Zhou Zijie, Huang Yitao, Sun Jiyu
Key Laboratory of Bionic Engineering, Ministry of Education, Jilin University, Changchun 130022, China.
Biomimetics (Basel). 2025 Aug 19;10(8):543. doi: 10.3390/biomimetics10080543.
This paper presents a bionic extended Kalman filter (EKF) state estimation algorithm for agricultural planters, inspired by the bionic mechanism of migratory birds navigating in complex environments, where migratory birds achieve precise localization behaviors by fusing multi-sensory information (e.g., geomagnetic field, visual landmarks, and somatosensory balance).
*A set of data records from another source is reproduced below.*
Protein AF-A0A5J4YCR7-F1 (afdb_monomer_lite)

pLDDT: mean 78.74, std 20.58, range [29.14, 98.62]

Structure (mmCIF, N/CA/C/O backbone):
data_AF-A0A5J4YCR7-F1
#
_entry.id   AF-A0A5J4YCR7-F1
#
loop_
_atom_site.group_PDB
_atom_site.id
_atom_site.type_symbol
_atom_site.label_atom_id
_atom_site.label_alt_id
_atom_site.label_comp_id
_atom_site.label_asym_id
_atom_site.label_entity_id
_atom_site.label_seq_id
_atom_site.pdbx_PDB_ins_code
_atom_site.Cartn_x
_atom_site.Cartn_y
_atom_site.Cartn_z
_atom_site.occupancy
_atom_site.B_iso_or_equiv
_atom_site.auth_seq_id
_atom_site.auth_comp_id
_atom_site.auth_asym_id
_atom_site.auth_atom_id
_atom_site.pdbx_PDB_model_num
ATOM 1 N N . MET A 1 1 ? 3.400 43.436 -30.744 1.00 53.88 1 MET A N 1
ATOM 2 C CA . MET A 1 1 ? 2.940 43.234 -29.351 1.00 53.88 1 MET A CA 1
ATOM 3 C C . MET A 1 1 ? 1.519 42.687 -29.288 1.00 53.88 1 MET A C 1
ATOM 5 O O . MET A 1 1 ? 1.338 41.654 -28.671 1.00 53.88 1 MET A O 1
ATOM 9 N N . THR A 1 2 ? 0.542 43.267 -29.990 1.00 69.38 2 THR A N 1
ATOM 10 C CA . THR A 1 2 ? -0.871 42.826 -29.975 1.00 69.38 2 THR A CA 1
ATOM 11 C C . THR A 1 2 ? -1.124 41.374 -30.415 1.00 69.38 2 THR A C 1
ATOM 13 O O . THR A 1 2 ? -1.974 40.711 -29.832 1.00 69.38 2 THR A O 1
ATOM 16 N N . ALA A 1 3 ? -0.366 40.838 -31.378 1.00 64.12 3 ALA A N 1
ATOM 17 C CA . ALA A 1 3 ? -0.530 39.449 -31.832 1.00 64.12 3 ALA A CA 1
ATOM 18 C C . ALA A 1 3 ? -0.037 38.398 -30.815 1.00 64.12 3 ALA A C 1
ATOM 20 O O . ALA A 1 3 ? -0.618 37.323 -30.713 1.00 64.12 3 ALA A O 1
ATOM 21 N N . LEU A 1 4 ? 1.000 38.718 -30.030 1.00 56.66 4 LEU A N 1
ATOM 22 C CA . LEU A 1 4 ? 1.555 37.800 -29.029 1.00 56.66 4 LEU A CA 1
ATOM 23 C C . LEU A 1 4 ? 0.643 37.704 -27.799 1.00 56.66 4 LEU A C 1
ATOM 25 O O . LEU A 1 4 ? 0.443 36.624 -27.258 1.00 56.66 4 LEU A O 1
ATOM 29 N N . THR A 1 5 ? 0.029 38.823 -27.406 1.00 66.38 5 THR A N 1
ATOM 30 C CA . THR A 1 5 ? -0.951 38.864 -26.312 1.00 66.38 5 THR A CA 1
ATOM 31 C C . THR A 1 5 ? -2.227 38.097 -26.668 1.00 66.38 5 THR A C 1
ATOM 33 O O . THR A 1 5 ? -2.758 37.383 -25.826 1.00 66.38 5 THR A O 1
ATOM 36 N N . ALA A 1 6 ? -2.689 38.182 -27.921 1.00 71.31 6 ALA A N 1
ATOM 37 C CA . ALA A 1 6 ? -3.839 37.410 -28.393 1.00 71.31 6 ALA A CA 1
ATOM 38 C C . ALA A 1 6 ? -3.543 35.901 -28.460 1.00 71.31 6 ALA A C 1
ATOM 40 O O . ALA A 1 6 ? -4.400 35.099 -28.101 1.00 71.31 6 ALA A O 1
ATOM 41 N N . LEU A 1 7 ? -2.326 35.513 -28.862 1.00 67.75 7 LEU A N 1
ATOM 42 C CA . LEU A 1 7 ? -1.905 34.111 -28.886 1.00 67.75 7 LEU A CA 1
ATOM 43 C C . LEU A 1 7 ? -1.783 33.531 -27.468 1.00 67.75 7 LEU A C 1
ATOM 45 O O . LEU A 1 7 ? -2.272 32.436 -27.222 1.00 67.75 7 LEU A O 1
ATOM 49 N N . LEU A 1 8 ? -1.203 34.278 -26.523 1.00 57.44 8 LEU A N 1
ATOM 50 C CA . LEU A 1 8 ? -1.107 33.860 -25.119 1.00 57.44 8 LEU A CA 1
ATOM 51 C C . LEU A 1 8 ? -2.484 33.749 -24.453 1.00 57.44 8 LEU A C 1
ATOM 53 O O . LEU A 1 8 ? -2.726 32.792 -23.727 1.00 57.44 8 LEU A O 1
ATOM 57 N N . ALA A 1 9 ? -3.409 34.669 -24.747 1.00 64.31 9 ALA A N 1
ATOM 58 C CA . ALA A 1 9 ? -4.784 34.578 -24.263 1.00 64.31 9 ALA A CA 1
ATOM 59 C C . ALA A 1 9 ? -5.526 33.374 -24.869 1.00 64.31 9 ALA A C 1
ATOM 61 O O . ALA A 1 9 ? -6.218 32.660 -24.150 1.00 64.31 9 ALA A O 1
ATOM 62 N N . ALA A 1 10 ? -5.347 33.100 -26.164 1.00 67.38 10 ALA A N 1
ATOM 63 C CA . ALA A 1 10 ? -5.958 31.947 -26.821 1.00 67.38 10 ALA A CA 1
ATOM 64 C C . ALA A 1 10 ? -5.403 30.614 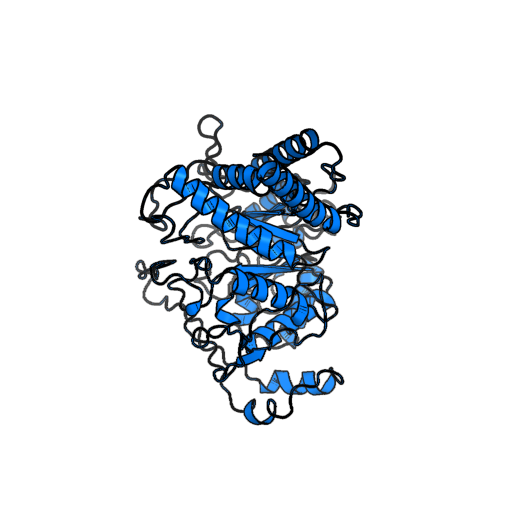-26.293 1.00 67.38 10 ALA A C 1
ATOM 66 O O . ALA A 1 10 ? -6.180 29.699 -26.047 1.00 67.38 10 ALA A O 1
ATOM 67 N N . VAL A 1 11 ? -4.090 30.520 -26.052 1.00 62.34 11 VAL A N 1
ATOM 68 C CA . VAL A 1 11 ? -3.454 29.336 -25.448 1.00 62.34 11 VAL A CA 1
ATOM 69 C C . VAL A 1 11 ? -3.907 29.148 -23.999 1.00 62.34 11 VAL A C 1
ATOM 71 O O . VAL A 1 11 ? -4.260 28.036 -23.629 1.00 62.34 11 VAL A O 1
ATOM 74 N N . ALA A 1 12 ? -3.997 30.219 -23.203 1.00 52.41 12 ALA A N 1
ATOM 75 C CA . ALA A 1 12 ? -4.520 30.144 -21.838 1.00 52.41 12 ALA A CA 1
ATOM 76 C C . ALA A 1 12 ? -5.996 29.708 -21.802 1.00 52.41 12 ALA A C 1
ATOM 78 O O . ALA A 1 12 ? -6.376 28.902 -20.961 1.00 52.41 12 ALA A O 1
ATOM 79 N N . THR A 1 13 ? -6.814 30.179 -22.749 1.00 51.72 13 THR A N 1
ATOM 80 C CA . THR A 1 13 ? -8.229 29.782 -22.853 1.00 51.72 13 THR A CA 1
ATOM 81 C C . THR A 1 13 ? -8.368 28.332 -23.328 1.00 51.72 13 THR A C 1
ATOM 83 O O . THR A 1 13 ? -9.234 27.610 -22.846 1.00 51.72 13 THR A O 1
ATOM 86 N N . LEU A 1 14 ? -7.495 27.877 -24.235 1.00 43.97 14 LEU A N 1
ATOM 87 C CA . LEU A 1 14 ? -7.489 26.497 -24.722 1.00 43.97 14 LEU A CA 1
ATOM 88 C C . LEU A 1 14 ? -7.041 25.516 -23.626 1.00 43.97 14 LEU A C 1
ATOM 90 O O . LEU A 1 14 ? -7.689 24.490 -23.441 1.00 43.97 14 LEU A O 1
ATOM 94 N N . LEU A 1 15 ? -5.999 25.863 -22.861 1.00 42.59 15 LEU A N 1
ATOM 95 C CA . LEU A 1 15 ? -5.530 25.081 -21.711 1.00 42.59 15 LEU A CA 1
ATOM 96 C C . LEU A 1 15 ? -6.577 25.045 -20.586 1.00 42.59 15 LEU A C 1
ATOM 98 O O . LEU A 1 15 ? -6.857 23.973 -20.063 1.00 42.59 15 LEU A O 1
ATOM 102 N N . ALA A 1 16 ? -7.236 26.171 -20.286 1.00 39.00 16 ALA A N 1
ATOM 103 C CA . ALA A 1 16 ? -8.340 26.206 -19.322 1.00 39.00 16 ALA A CA 1
ATOM 104 C C . ALA A 1 16 ? -9.537 25.345 -19.774 1.00 39.00 16 ALA A C 1
ATOM 106 O O . ALA A 1 16 ? -10.099 24.601 -18.977 1.00 39.00 16 ALA A O 1
ATOM 107 N N . SER A 1 17 ? -9.879 25.366 -21.069 1.00 35.00 17 SER A N 1
ATOM 108 C CA . SER A 1 17 ? -10.988 24.564 -21.609 1.00 35.00 17 SER A CA 1
ATOM 109 C C . SER A 1 17 ? -10.715 23.054 -21.643 1.00 35.00 17 SER A C 1
ATOM 111 O O . SER A 1 17 ? -11.660 22.268 -21.599 1.00 35.00 17 SER A O 1
ATOM 113 N N . GLN A 1 18 ? -9.444 22.634 -21.698 1.00 39.31 18 GLN A N 1
ATOM 114 C CA . GLN A 1 18 ? -9.070 21.219 -21.588 1.00 39.31 18 GLN A CA 1
ATOM 115 C C . GLN A 1 18 ? -9.060 20.727 -20.134 1.00 39.31 18 GLN A C 1
ATOM 117 O O . GLN A 1 18 ? -9.327 19.550 -19.914 1.00 39.31 18 GLN A O 1
ATOM 122 N N . CYS A 1 19 ? -8.859 21.614 -19.151 1.00 36.62 19 CYS A N 1
ATOM 123 C CA . CYS A 1 19 ? -9.073 21.284 -17.739 1.00 36.62 19 CYS A CA 1
ATOM 124 C C . CYS A 1 19 ? -10.566 21.195 -17.377 1.00 36.62 19 CYS A C 1
ATOM 126 O O . CYS A 1 19 ? -10.964 20.292 -16.651 1.00 36.62 19 CYS A O 1
ATOM 128 N N . GLU A 1 20 ? -11.426 22.076 -17.900 1.00 34.78 20 GLU A N 1
ATOM 129 C CA . GLU A 1 20 ? -12.853 22.086 -17.525 1.00 34.78 20 GLU A CA 1
ATOM 130 C C . GLU A 1 20 ? -13.670 20.932 -18.135 1.00 34.78 20 GLU A C 1
ATOM 132 O O . GLU A 1 20 ? -14.632 20.462 -17.525 1.00 34.78 20 GLU A O 1
ATOM 137 N N . ALA A 1 21 ? -13.284 20.422 -19.309 1.00 37.94 21 ALA A N 1
ATOM 138 C CA . ALA A 1 21 ? -14.014 19.342 -19.980 1.00 37.94 21 ALA A CA 1
ATOM 139 C C . ALA A 1 21 ? -13.878 17.962 -19.295 1.00 37.94 21 ALA A C 1
ATOM 141 O O . ALA A 1 21 ? -14.633 17.052 -19.635 1.00 37.94 21 ALA A O 1
ATOM 142 N N . GLY A 1 22 ? -12.960 17.807 -18.332 1.00 37.94 22 GLY A N 1
ATOM 143 C CA . GLY A 1 22 ? -12.768 16.573 -17.559 1.00 37.94 22 GLY A CA 1
ATOM 144 C C . GLY A 1 22 ? -13.517 16.510 -16.220 1.00 37.94 22 GLY A C 1
ATOM 145 O O . GLY A 1 22 ? -13.668 15.424 -15.673 1.00 37.94 22 GLY A O 1
ATOM 146 N N . PHE A 1 23 ? -14.016 17.636 -15.692 1.00 41.09 23 PHE A N 1
ATOM 147 C CA . PHE A 1 23 ? -14.537 17.710 -14.312 1.00 41.09 23 PHE A CA 1
ATOM 148 C C . PHE A 1 23 ? -16.067 17.801 -14.193 1.00 41.09 23 PHE A C 1
ATOM 150 O O . PHE A 1 23 ? -16.623 17.628 -13.107 1.00 41.09 23 PHE A O 1
ATOM 157 N N . ALA A 1 24 ? -16.785 18.027 -15.295 1.00 34.12 24 ALA A N 1
ATOM 158 C CA . ALA A 1 24 ? -18.244 18.129 -15.296 1.00 34.12 24 ALA A CA 1
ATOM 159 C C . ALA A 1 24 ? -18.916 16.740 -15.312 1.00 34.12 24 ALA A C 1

The algorithm mimics the migratory bird's ability to integrate multimodal information by fusing laser SLAM, inertial measurement unit (IMU), and GPS data to estimate the position, velocity, and attitude of the planter in real time. Adopting a nonlinear processing approach, the EKF effectively handles nonlinear dynamic characteristics in complex terrain, similar to the adaptive response of a biological nervous system to environmental perturbations. The algorithm demonstrates bio-inspired robustness through the derivation of the nonlinear dynamic teaching model and measurement model and is able to provide high-precision state estimation in complex environments such as mountainous or hilly terrain. Simulation results show that the algorithm significantly improves the navigation accuracy of the planter in unstructured environments. A new method of bio-inspired adaptive state estimation is provided.
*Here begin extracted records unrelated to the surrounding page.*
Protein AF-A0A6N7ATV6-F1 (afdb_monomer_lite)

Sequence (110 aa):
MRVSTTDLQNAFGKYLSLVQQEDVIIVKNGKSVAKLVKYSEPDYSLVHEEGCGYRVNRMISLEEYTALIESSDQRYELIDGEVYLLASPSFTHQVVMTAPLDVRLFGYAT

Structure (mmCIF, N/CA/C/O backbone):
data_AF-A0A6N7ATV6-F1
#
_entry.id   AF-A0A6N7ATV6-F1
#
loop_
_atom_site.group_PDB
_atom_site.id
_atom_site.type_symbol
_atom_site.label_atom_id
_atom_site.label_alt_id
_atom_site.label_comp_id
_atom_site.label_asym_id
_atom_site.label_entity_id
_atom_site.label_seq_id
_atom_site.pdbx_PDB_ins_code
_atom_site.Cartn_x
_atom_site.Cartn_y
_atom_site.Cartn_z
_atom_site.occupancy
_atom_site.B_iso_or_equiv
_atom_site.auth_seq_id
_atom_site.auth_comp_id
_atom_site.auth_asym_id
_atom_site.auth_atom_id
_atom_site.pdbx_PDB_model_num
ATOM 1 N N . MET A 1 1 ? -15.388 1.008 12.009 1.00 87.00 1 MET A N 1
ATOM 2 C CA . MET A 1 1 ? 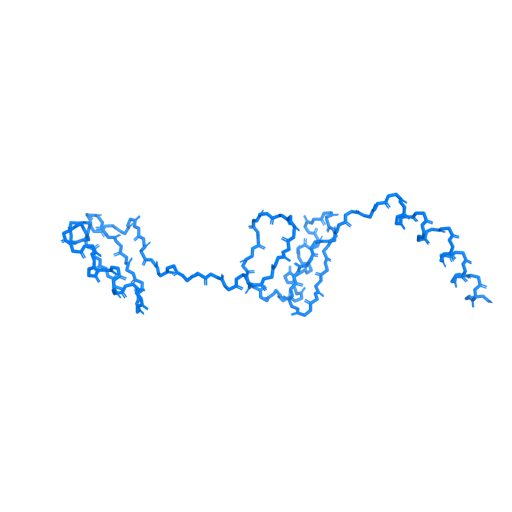-15.583 1.040 13.492 1.00 87.00 1 MET A CA 1
ATOM 3 C C . MET A 1 1 ? -14.518 1.870 14.251 1.00 87.00 1 MET A C 1
ATOM 5 O O . MET A 1 1 ? -13.439 2.075 13.712 1.00 87.00 1 MET A O 1
ATOM 9 N N . ARG A 1 2 ? -14.778 2.363 15.485 1.00 90.31 2 ARG A 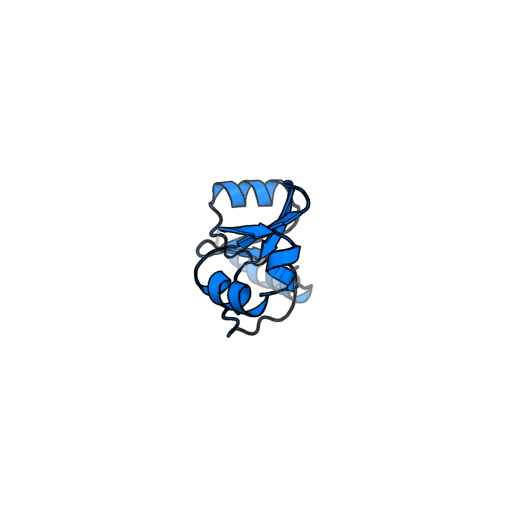N 1
ATOM 10 C CA . ARG A 1 2 ? -13.797 3.070 16.359 1.00 90.31 2 ARG A CA 1
ATOM 11 C C . ARG A 1 2 ? -13.525 2.301 17.658 1.00 90.31 2 ARG A C 1
ATOM 13 O O . ARG A 1 2 ? -14.477 1.894 18.312 1.00 90.31 2 ARG A O 1
ATOM 20 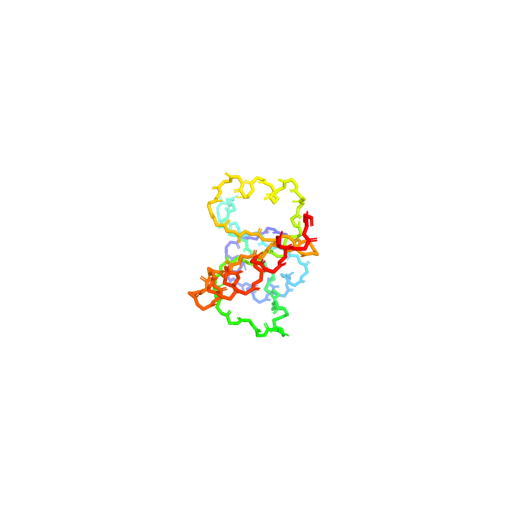N N . VAL A 1 3 ? -12.258 2.150 18.047 1.00 93.00 3 VAL A N 1
ATOM 21 C CA . VAL A 1 3 ? -11.840 1.371 19.232 1.00 93.00 3 VAL A CA 1
ATOM 22 C C . VAL A 1 3 ? -10.800 2.106 20.060 1.00 93.00 3 VAL A C 1
ATOM 24 O O . VAL A 1 3 ? -9.938 2.785 19.502 1.00 93.00 3 VAL A O 1
ATOM 27 N N . SER A 1 4 ? -10.851 1.971 21.385 1.00 93.69 4 SER A N 1
ATOM 28 C CA . SER A 1 4 ? -9.814 2.543 22.244 1.00 93.69 4 SER A CA 1
ATOM 29 C C . SER A 1 4 ? -8.502 1.761 22.118 1.00 93.69 4 SER A C 1
ATOM 31 O O . SER A 1 4 ? -8.494 0.567 21.808 1.00 93.69 4 SER A O 1
ATOM 33 N N . THR A 1 5 ? -7.371 2.416 22.388 1.00 92.56 5 THR A N 1
ATOM 34 C CA . THR A 1 5 ? -6.065 1.738 22.445 1.00 92.56 5 THR A CA 1
ATOM 35 C C . THR A 1 5 ? -6.048 0.592 23.455 1.00 92.56 5 THR A C 1
ATOM 37 O O . THR A 1 5 ? -5.401 -0.421 23.213 1.00 92.56 5 THR A O 1
ATOM 40 N N . THR A 1 6 ? -6.770 0.740 24.565 1.00 91.88 6 THR A N 1
ATOM 41 C CA . THR A 1 6 ? -6.840 -0.253 25.641 1.00 91.88 6 THR A CA 1
ATOM 42 C C . THR A 1 6 ? -7.633 -1.482 25.206 1.00 91.88 6 THR A C 1
ATOM 44 O O . THR A 1 6 ? -7.185 -2.608 25.403 1.00 91.88 6 THR A O 1
ATOM 47 N N . ASP A 1 7 ? -8.774 -1.282 24.540 1.00 91.62 7 ASP A N 1
ATOM 48 C CA . ASP A 1 7 ? -9.582 -2.391 24.023 1.00 91.62 7 ASP A CA 1
ATOM 49 C C . ASP A 1 7 ? -8.828 -3.164 22.947 1.00 91.62 7 ASP A C 1
ATOM 51 O O . ASP A 1 7 ? -8.844 -4.394 22.941 1.00 91.62 7 ASP A O 1
ATOM 55 N N . LEU A 1 8 ? -8.136 -2.448 22.056 1.00 91.19 8 LEU A N 1
ATOM 56 C CA . LEU A 1 8 ? -7.344 -3.060 20.998 1.00 91.19 8 LEU A CA 1
ATOM 57 C C . LEU A 1 8 ? -6.195 -3.911 21.546 1.00 91.19 8 LEU A C 1
ATOM 59 O O . LEU A 1 8 ? -5.938 -4.980 21.003 1.00 91.19 8 LEU A O 1
ATOM 63 N N . GLN A 1 9 ? -5.543 -3.479 22.628 1.00 90.50 9 GLN A N 1
ATOM 64 C CA . GLN A 1 9 ? -4.512 -4.273 23.304 1.00 90.50 9 GLN A CA 1
ATOM 65 C C . GLN A 1 9 ? -5.094 -5.534 23.954 1.00 90.50 9 GLN A C 1
ATOM 67 O O . GLN A 1 9 ? -4.531 -6.614 23.800 1.00 90.50 9 GLN A O 1
ATOM 72 N N . ASN A 1 10 ? -6.240 -5.414 24.628 1.00 93.50 10 ASN A N 1
ATOM 73 C CA . ASN A 1 10 ? -6.863 -6.530 25.342 1.00 93.50 10 ASN A CA 1
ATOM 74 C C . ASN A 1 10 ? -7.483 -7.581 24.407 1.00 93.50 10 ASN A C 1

本文提出了一种用于农业播种机的仿生扩展卡尔曼滤波器(EKF)状态估计算法,其灵感来源于候鸟在复杂环境中导航的仿生机制,其中候鸟通过融合多感官信息(如地磁场、视觉地标和体感平衡)实现精确的定位行为。该算法通过融合激光同步定位与地图构建(SLAM)、惯性测量单元(IMU)和全球定位系统(GPS)数据来模仿候鸟整合多模态信息的能力,以实时估计播种机的位置、速度和姿态。采用非线性处理方法,EKF有效地处理复杂地形中的非线性动态特性,类似于生物神经系统对环境扰动的自适应响应。该算法通过推导非线性动态教学模型和测量模型展示了受生物启发的鲁棒性,并且能够在山区或丘陵地带等复杂环境中提供高精度的状态估计。仿真结果表明,该算法显著提高了播种机在非结构化环境中的导航精度。提供了一种受生物启发的自适应状态估计新方法。